"After 12 years living abroad in Berlin and then Madrid, I never imagined returning home to Ireland. However, a breakup, becoming a single parent to a young teen, and growing concerns about my father's health made moving back home something I had to consider. The decision wasn't easy. I worried about uprooting my daughter from the life we'd built in Madrid and returning to a country I'd once been so desperate to leave."
"Like many Western countries, Ireland's housing crisis was at its peak. Moving back would likely mean temporarily living in my childhood home with my older parents - and that certainly felt like a step backward. Still, in other ways, it felt right. My daughter, an only child, saw her extended family only a few times a year, and I believed being closer to them would help her through her parents' breakup and those often-difficult teenage years."

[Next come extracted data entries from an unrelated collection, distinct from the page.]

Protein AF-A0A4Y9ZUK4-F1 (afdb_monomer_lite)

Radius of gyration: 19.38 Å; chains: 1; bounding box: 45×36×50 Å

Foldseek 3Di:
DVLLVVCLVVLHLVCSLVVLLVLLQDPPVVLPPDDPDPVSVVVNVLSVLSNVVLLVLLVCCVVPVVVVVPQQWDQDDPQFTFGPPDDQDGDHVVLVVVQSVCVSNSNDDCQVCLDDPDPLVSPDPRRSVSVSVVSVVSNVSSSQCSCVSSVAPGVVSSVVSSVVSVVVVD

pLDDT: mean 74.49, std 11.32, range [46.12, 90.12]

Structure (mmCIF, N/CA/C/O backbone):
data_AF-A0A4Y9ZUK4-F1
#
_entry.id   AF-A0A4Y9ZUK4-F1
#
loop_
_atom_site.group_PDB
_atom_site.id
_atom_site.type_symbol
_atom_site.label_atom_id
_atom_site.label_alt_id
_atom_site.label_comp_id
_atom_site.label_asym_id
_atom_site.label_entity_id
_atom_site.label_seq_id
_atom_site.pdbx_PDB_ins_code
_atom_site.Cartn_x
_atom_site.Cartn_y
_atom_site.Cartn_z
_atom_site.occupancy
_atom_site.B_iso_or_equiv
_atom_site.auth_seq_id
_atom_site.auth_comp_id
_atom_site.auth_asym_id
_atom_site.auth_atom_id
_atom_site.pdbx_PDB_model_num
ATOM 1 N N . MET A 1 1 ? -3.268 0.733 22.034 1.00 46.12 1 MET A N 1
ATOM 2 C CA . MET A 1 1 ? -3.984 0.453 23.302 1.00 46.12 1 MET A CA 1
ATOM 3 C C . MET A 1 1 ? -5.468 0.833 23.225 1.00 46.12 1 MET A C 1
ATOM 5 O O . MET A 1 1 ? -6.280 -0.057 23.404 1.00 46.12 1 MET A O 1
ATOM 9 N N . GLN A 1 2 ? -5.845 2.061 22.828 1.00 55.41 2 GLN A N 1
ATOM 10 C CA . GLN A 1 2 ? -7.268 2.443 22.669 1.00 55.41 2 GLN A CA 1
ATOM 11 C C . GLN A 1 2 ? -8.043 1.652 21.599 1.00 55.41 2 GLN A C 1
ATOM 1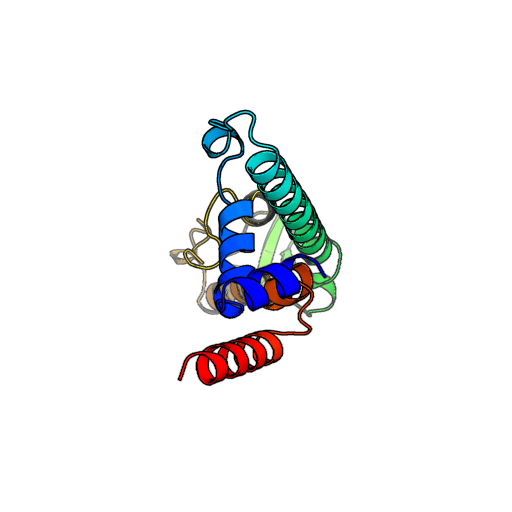3 O O . GLN A 1 2 ? -9.213 1.355 21.804 1.00 55.41 2 GLN A O 1
ATOM 18 N N . ALA A 1 3 ? -7.426 1.294 20.465 1.00 53.69 3 ALA A N 1
ATOM 19 C CA . ALA A 1 3 ? -8.123 0.550 19.411 1.00 53.69 3 ALA A CA 1
ATOM 20 C C . ALA A 1 3 ? -8.559 -0.847 19.891 1.00 53.69 3 ALA A C 1
ATOM 22 O O . ALA A 1 3 ? -9.724 -1.188 19.745 1.00 53.69 3 ALA A O 1
ATOM 23 N N . ILE A 1 4 ? -7.677 -1.607 20.553 1.00 55.19 4 ILE A N 1
ATOM 24 C CA . ILE A 1 4 ? -8.013 -2.911 21.156 1.00 55.19 4 ILE A CA 1
ATOM 25 C C . ILE A 1 4 ? -9.153 -2.789 22.171 1.00 55.19 4 ILE A C 1
ATOM 27 O O . ILE A 1 4 ? -10.078 -3.597 22.137 1.00 55.19 4 ILE A O 1
ATOM 31 N N . GLU A 1 5 ? -9.117 -1.780 23.047 1.00 56.69 5 GLU A N 1
ATOM 32 C CA . GLU A 1 5 ? -10.195 -1.546 24.017 1.00 56.69 5 GLU A CA 1
ATOM 33 C C . GLU A 1 5 ? -11.533 -1.279 23.322 1.00 56.69 5 GLU A C 1
ATOM 35 O O . GLU A 1 5 ? -12.535 -1.873 23.707 1.00 56.69 5 GLU A O 1
ATOM 40 N N . ILE A 1 6 ? -11.550 -0.471 22.256 1.00 57.75 6 ILE A N 1
ATOM 41 C CA . ILE A 1 6 ? -12.763 -0.189 21.473 1.00 57.75 6 ILE A CA 1
ATOM 42 C C . ILE A 1 6 ? -13.264 -1.451 20.753 1.00 57.75 6 ILE A C 1
ATOM 44 O O . ILE A 1 6 ? -14.450 -1.760 20.811 1.00 57.75 6 ILE A O 1
ATOM 48 N N . GLY A 1 7 ? -12.385 -2.221 20.105 1.00 55.31 7 GLY A N 1
ATOM 49 C CA . GLY A 1 7 ? -12.776 -3.462 19.419 1.00 55.31 7 GLY A CA 1
ATOM 50 C C . GLY A 1 7 ? -13.294 -4.527 20.369 1.00 55.31 7 GLY A C 1
ATOM 51 O O . GLY A 1 7 ? -14.236 -5.236 20.031 1.00 55.31 7 GLY A O 1
ATOM 52 N N . SER A 1 8 ? -12.706 -4.607 21.562 1.00 57.59 8 SER A N 1
ATOM 53 C CA . SER A 1 8 ? -13.162 -5.486 22.636 1.00 57.59 8 SER A CA 1
ATOM 54 C C . SER A 1 8 ? -14.529 -5.044 23.172 1.00 57.59 8 SER A C 1
ATOM 56 O O . SER A 1 8 ? -15.440 -5.860 23.259 1.00 57.59 8 SER A O 1
ATOM 58 N N . GLN A 1 9 ? -14.721 -3.743 23.430 1.00 58.00 9 GLN A N 1
ATOM 59 C CA . GLN A 1 9 ? -15.998 -3.174 23.888 1.00 58.00 9 GLN A CA 1
ATOM 60 C C . GLN A 1 9 ? -17.126 -3.306 22.855 1.00 58.00 9 GLN A C 1
ATOM 62 O O . GLN A 1 9 ? -18.288 -3.437 23.228 1.00 58.00 9 GLN A O 1
ATOM 67 N N . CYS A 1 10 ? -16.797 -3.270 21.562 1.00 55.72 10 CYS A N 1
ATOM 68 C CA . CYS A 1 10 ? -17.760 -3.403 20.470 1.00 55.72 10 CYS A CA 1
ATOM 69 C C . CYS A 1 10 ? -17.850 -4.828 19.894 1.00 55.72 10 CYS A C 1
ATOM 71 O O . CYS A 1 10 ? -18.570 -5.030 18.920 1.00 55.72 10 CYS A O 1
ATOM 73 N N . HIS A 1 11 ? -17.126 -5.803 20.458 1.00 59.66 11 HIS A N 1
ATOM 74 C CA . HIS A 1 11 ? -17.051 -7.194 19.986 1.00 59.66 11 HIS A CA 1
ATOM 75 C C . HIS A 1 11 ? -16.648 -7.376 18.505 1.00 59.66 11 HIS A C 1
ATOM 77 O O . HIS A 1 11 ? -16.992 -8.377 17.876 1.00 59.66 11 HIS A O 1
ATOM 83 N N . VAL A 1 12 ? -15.889 -6.436 17.931 1.00 67.06 12 VAL A N 1
ATOM 84 C CA . VAL A 1 12 ? -15.437 -6.490 16.526 1.00 67.06 12 VAL A CA 1
ATOM 85 C C . VAL A 1 12 ? -13.935 -6.194 16.318 1.00 67.06 12 VAL A C 1
ATOM 87 O O . VAL A 1 12 ? -13.585 -5.335 15.500 1.00 67.06 12 VAL A O 1
ATOM 90 N N . PRO A 1 13 ? -13.002 -6.889 17.007 1.00 63.94 13 PRO A N 1
ATOM 91 C CA . PRO A 1 13 ? -11.560 -6.694 16.814 1.00 63.94 13 PRO A CA 1
ATOM 92 C C . PRO A 1 13 ? -11.082 -6.798 15.357 1.00 63.94 13 PRO A C 1
ATOM 94 O O . PRO A 1 13 ? -10.230 -6.013 14.942 1.00 63.94 13 PRO A O 1
ATOM 97 N N . ALA A 1 14 ? -11.649 -7.714 14.562 1.00 68.69 14 ALA A N 1
ATOM 98 C CA . ALA A 1 14 ? -11.234 -7.950 13.174 1.00 68.69 14 ALA A CA 1
ATOM 99 C C . ALA A 1 14 ? -11.544 -6.783 12.225 1.00 68.69 14 ALA A C 1
ATOM 101 O O . ALA A 1 14 ? -10.883 -6.606 11.198 1.00 68.69 14 ALA A O 1
ATOM 102 N N . ILE A 1 15 ? -12.531 -5.953 12.571 1.00 71.50 15 ILE A N 1
ATOM 103 C CA . ILE A 1 15 ? -12.897 -4.790 11.763 1.00 71.50 15 ILE A CA 1
ATOM 104 C C . ILE A 1 15 ? -11.877 -3.665 11.945 1.00 71.50 15 ILE A C 1
ATOM 106 O O . ILE A 1 15 ? -11.669 -2.902 11.007 1.00 71.50 15 ILE A O 1
ATOM 110 N N . LEU A 1 16 ? -11.193 -3.577 13.091 1.00 72.56 16 LEU A N 1
ATOM 111 C CA . LEU A 1 16 ? -10.351 -2.424 13.417 1.00 72.56 16 LEU A CA 1
ATOM 112 C C . LEU A 1 16 ? -9.212 -2.178 12.424 1.00 72.56 16 LEU A C 1
ATOM 114 O O . LEU A 1 16 ? -9.144 -1.058 11.923 1.00 72.56 16 LEU A O 1
ATOM 118 N N . PRO A 1 17 ? -8.352 -3.151 12.059 1.00 77.75 17 PRO A N 1
ATOM 119 C CA . PRO A 1 17 ? -7.280 -2.884 11.097 1.00 77.75 17 PRO A CA 1
ATOM 120 C C . PRO A 1 17 ? -7.821 -2.456 9.727 1.00 77.75 17 PRO A C 1
ATOM 122 O O . PRO A 1 17 ? -7.283 -1.554 9.086 1.00 77.75 17 PRO A O 1
ATOM 125 N N . THR A 1 18 ? -8.941 -3.048 9.308 1.00 75.25 18 THR A N 1
ATOM 126 C CA . THR A 1 18 ? -9.590 -2.746 8.026 1.00 75.25 18 THR A CA 1
ATOM 127 C C . THR A 1 18 ? -10.276 -1.377 8.037 1.00 75.25 18 THR A C 1
ATOM 129 O O . THR A 1 18 ? -10.198 -0.640 7.058 1.00 75.25 18 THR A O 1
ATOM 132 N N . ALA A 1 19 ? -10.919 -1.007 9.145 1.00 72.69 19 ALA A N 1
ATOM 133 C CA . ALA A 1 19 ? -11.540 0.298 9.344 1.00 72.69 19 ALA A CA 1
ATOM 134 C C . ALA A 1 19 ? -10.487 1.404 9.455 1.00 72.69 19 ALA A C 1
ATOM 136 O O . ALA A 1 19 ? -10.662 2.469 8.874 1.00 72.69 19 ALA A O 1
ATOM 137 N N . THR A 1 20 ? -9.365 1.129 10.121 1.00 74.94 20 THR A N 1
ATOM 138 C CA . THR A 1 20 ? -8.197 2.011 10.171 1.00 74.94 20 THR A CA 1
ATOM 139 C C . THR A 1 20 ? -7.639 2.269 8.773 1.00 74.94 20 THR A C 1
ATOM 141 O O . THR A 1 20 ? -7.410 3.418 8.397 1.00 74.94 20 THR A O 1
ATOM 144 N N . TYR A 1 21 ? -7.490 1.216 7.966 1.00 77.25 21 TYR A N 1
ATOM 145 C CA . TYR A 1 21 ? -7.099 1.355 6.567 1.00 77.25 21 TYR A CA 1
ATOM 146 C C . TYR A 1 21 ? -8.119 2.174 5.764 1.00 77.25 21 TYR A C 1
ATOM 148 O O . TYR A 1 21 ? -7.737 3.104 5.056 1.00 77.25 21 TYR A O 1
ATOM 156 N N . ALA A 1 22 ? -9.416 1.886 5.923 1.00 75.00 22 ALA A N 1
ATOM 157 C CA . ALA A 1 22 ? -10.496 2.618 5.265 1.00 75.00 22 ALA A CA 1
ATOM 158 C C . ALA A 1 22 ? -10.510 4.110 5.648 1.00 75.00 22 ALA A C 1
ATOM 160 O O . ALA A 1 22 ? -10.689 4.971 4.791 1.00 75.00 22 ALA A O 1
ATOM 161 N N . ALA A 1 23 ? -10.264 4.436 6.916 1.00 72.88 23 ALA A N 1
ATOM 162 C CA . ALA A 1 23 ? -10.173 5.812 7.387 1.00 72.88 23 ALA A CA 1
ATOM 163 C C . ALA A 1 23 ? -8.957 6.550 6.802 1.00 72.88 23 ALA A C 1
ATOM 165 O O . ALA A 1 23 ? -9.042 7.744 6.527 1.00 72.88 23 ALA A O 1
ATOM 166 N N . ALA A 1 24 ? -7.844 5.848 6.565 1.00 73.56 24 ALA A N 1
ATOM 167 C CA . ALA A 1 24 ? -6.636 6.438 5.993 1.00 73.56 24 ALA A CA 1
ATOM 168 C C . ALA A 1 24 ? -6.760 6.776 4.492 1.00 73.56 24 ALA A C 1
ATOM 170 O O . ALA A 1 24 ? -6.123 7.730 4.036 1.00 73.56 24 ALA A O 1
ATOM 171 N N . ILE A 1 25 ? -7.571 6.018 3.739 1.00 74.25 25 ILE A N 1
ATOM 172 C CA . ILE A 1 25 ? -7.824 6.229 2.298 1.00 74.25 25 ILE A CA 1
ATOM 173 C C . ILE A 1 25 ? -8.960 7.226 2.015 1.00 74.25 25 ILE A C 1
ATOM 175 O O . ILE A 1 25 ? -9.054 7.752 0.904 1.00 74.25 25 ILE A O 1
ATOM 179 N N . LEU A 1 26 ? -9.846 7.489 2.982 1.00 67.69 26 LEU A N 1
ATOM 180 C CA . LEU A 1 26 ? -10.940 8.439 2.790 1.00 67.69 26 LEU A CA 1
ATOM 181 C C . LEU A 1 26 ? -10.401 9.879 2.703 1.00 67.69 26 LEU A C 1
ATOM 183 O O . LEU A 1 26 ? -9.520 10.263 3.476 1.00 67.69 26 LEU A O 1
ATOM 187 N N . PRO A 1 27 ? -10.932 10.716 1.790 1.00 61.28 27 PRO A N 1
ATOM 188 C CA . PRO A 1 27 ? -10.568 12.122 1.753 1.00 61.28 27 PRO A CA 1
ATOM 189 C C . PRO A 1 27 ? -10.906 12.779 3.095 1.00 61.28 27 PRO A C 1
ATOM 191 O O . PRO A 1 27 ? -12.023 12.637 3.590 1.00 61.28 27 PRO A O 1
ATOM 194 N N . VAL A 1 28 ? -9.975 13.565 3.644 1.00 55.28 28 VAL A N 1
ATOM 195 C CA . VAL A 1 28 ? -10.181 14.355 4.878 1.00 55.28 28 VAL A CA 1
ATOM 196 C C . VAL A 1 28 ? -11.412 15.273 4.764 1.00 55.28 28 VAL A C 1
ATOM 198 O O . VAL A 1 28 ? -12.053 15.601 5.754 1.00 55.28 28 VAL A O 1
ATOM 201 N N . THR A 1 29 ? -11.789 15.655 3.540 1.00 49.94 29 THR A N 1
ATOM 202 C CA . THR A 1 29 ? -12.980 16.464 3.249 1.00 49.94 29 THR A CA 1
ATOM 203 C C . THR A 1 29 ? -14.294 15.687 3.296 1.00 49.94 29 THR A C 1
ATOM 205 O O . THR A 1 29 ? -15.336 16.303 3.469 1.00 49.94 29 THR A O 1
ATOM 208 N N . ALA A 1 30 ? -14.272 14.357 3.165 1.00 51.91 30 ALA A N 1
ATOM 209 C CA . ALA A 1 30 ? -15.460 13.514 3.314 1.00 51.91 30 ALA A CA 1
ATOM 210 C C . ALA A 1 30 ? -15.800 13.239 4.791 1.00 51.91 30 ALA A C 1
ATOM 212 O O . ALA A 1 30 ? -16.895 12.785 5.097 1.00 51.91 30 ALA A O 1
ATOM 213 N N . THR A 1 31 ? -14.862 13.508 5.705 1.00 51.75 31 THR A N 1
ATOM 214 C CA . THR A 1 31 ? -14.990 13.286 7.153 1.00 51.75 31 THR A CA 1
ATOM 215 C C . THR A 1 31 ? -15.382 14.541 7.942 1.00 51.75 31 THR A C 1
ATOM 217 O O . THR A 1 31 ? -15.432 14.473 9.164 1.00 51.75 31 THR A O 1
ATOM 220 N N . LEU A 1 32 ? -15.648 15.675 7.278 1.00 49.12 32 LEU A N 1
ATOM 221 C CA . LEU A 1 32 ? -15.790 16.999 7.906 1.00 49.12 32 LEU A CA 1
ATOM 222 C C . LEU A 1 32 ? -17.234 17.480 8.162 1.00 49.12 32 LEU A C 1
ATOM 224 O O . LEU A 1 32 ? -17.406 18.644 8.505 1.00 49.12 32 LEU A O 1
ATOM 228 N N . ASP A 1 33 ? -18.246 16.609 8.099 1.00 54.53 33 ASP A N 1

I grew up in Ireland and spent 12 years in Berlin and Madrid. A breakup, becoming a single parent to a young teen, and growing concerns about my father's health prompted a return home. Memories of 1980s Dublin — marked by unemployment, diminishing women's rights, and a deeply conservative church and state — made the choice difficult. Concerns included uprooting my daughter from Madrid's more progressive environment and facing Ireland's housing crisis, likely requiring a temporary return to my childhood home with older parents. Proximity to extended family and the need to support my father, often hospitalized in his late 80s, made the move feel necessary.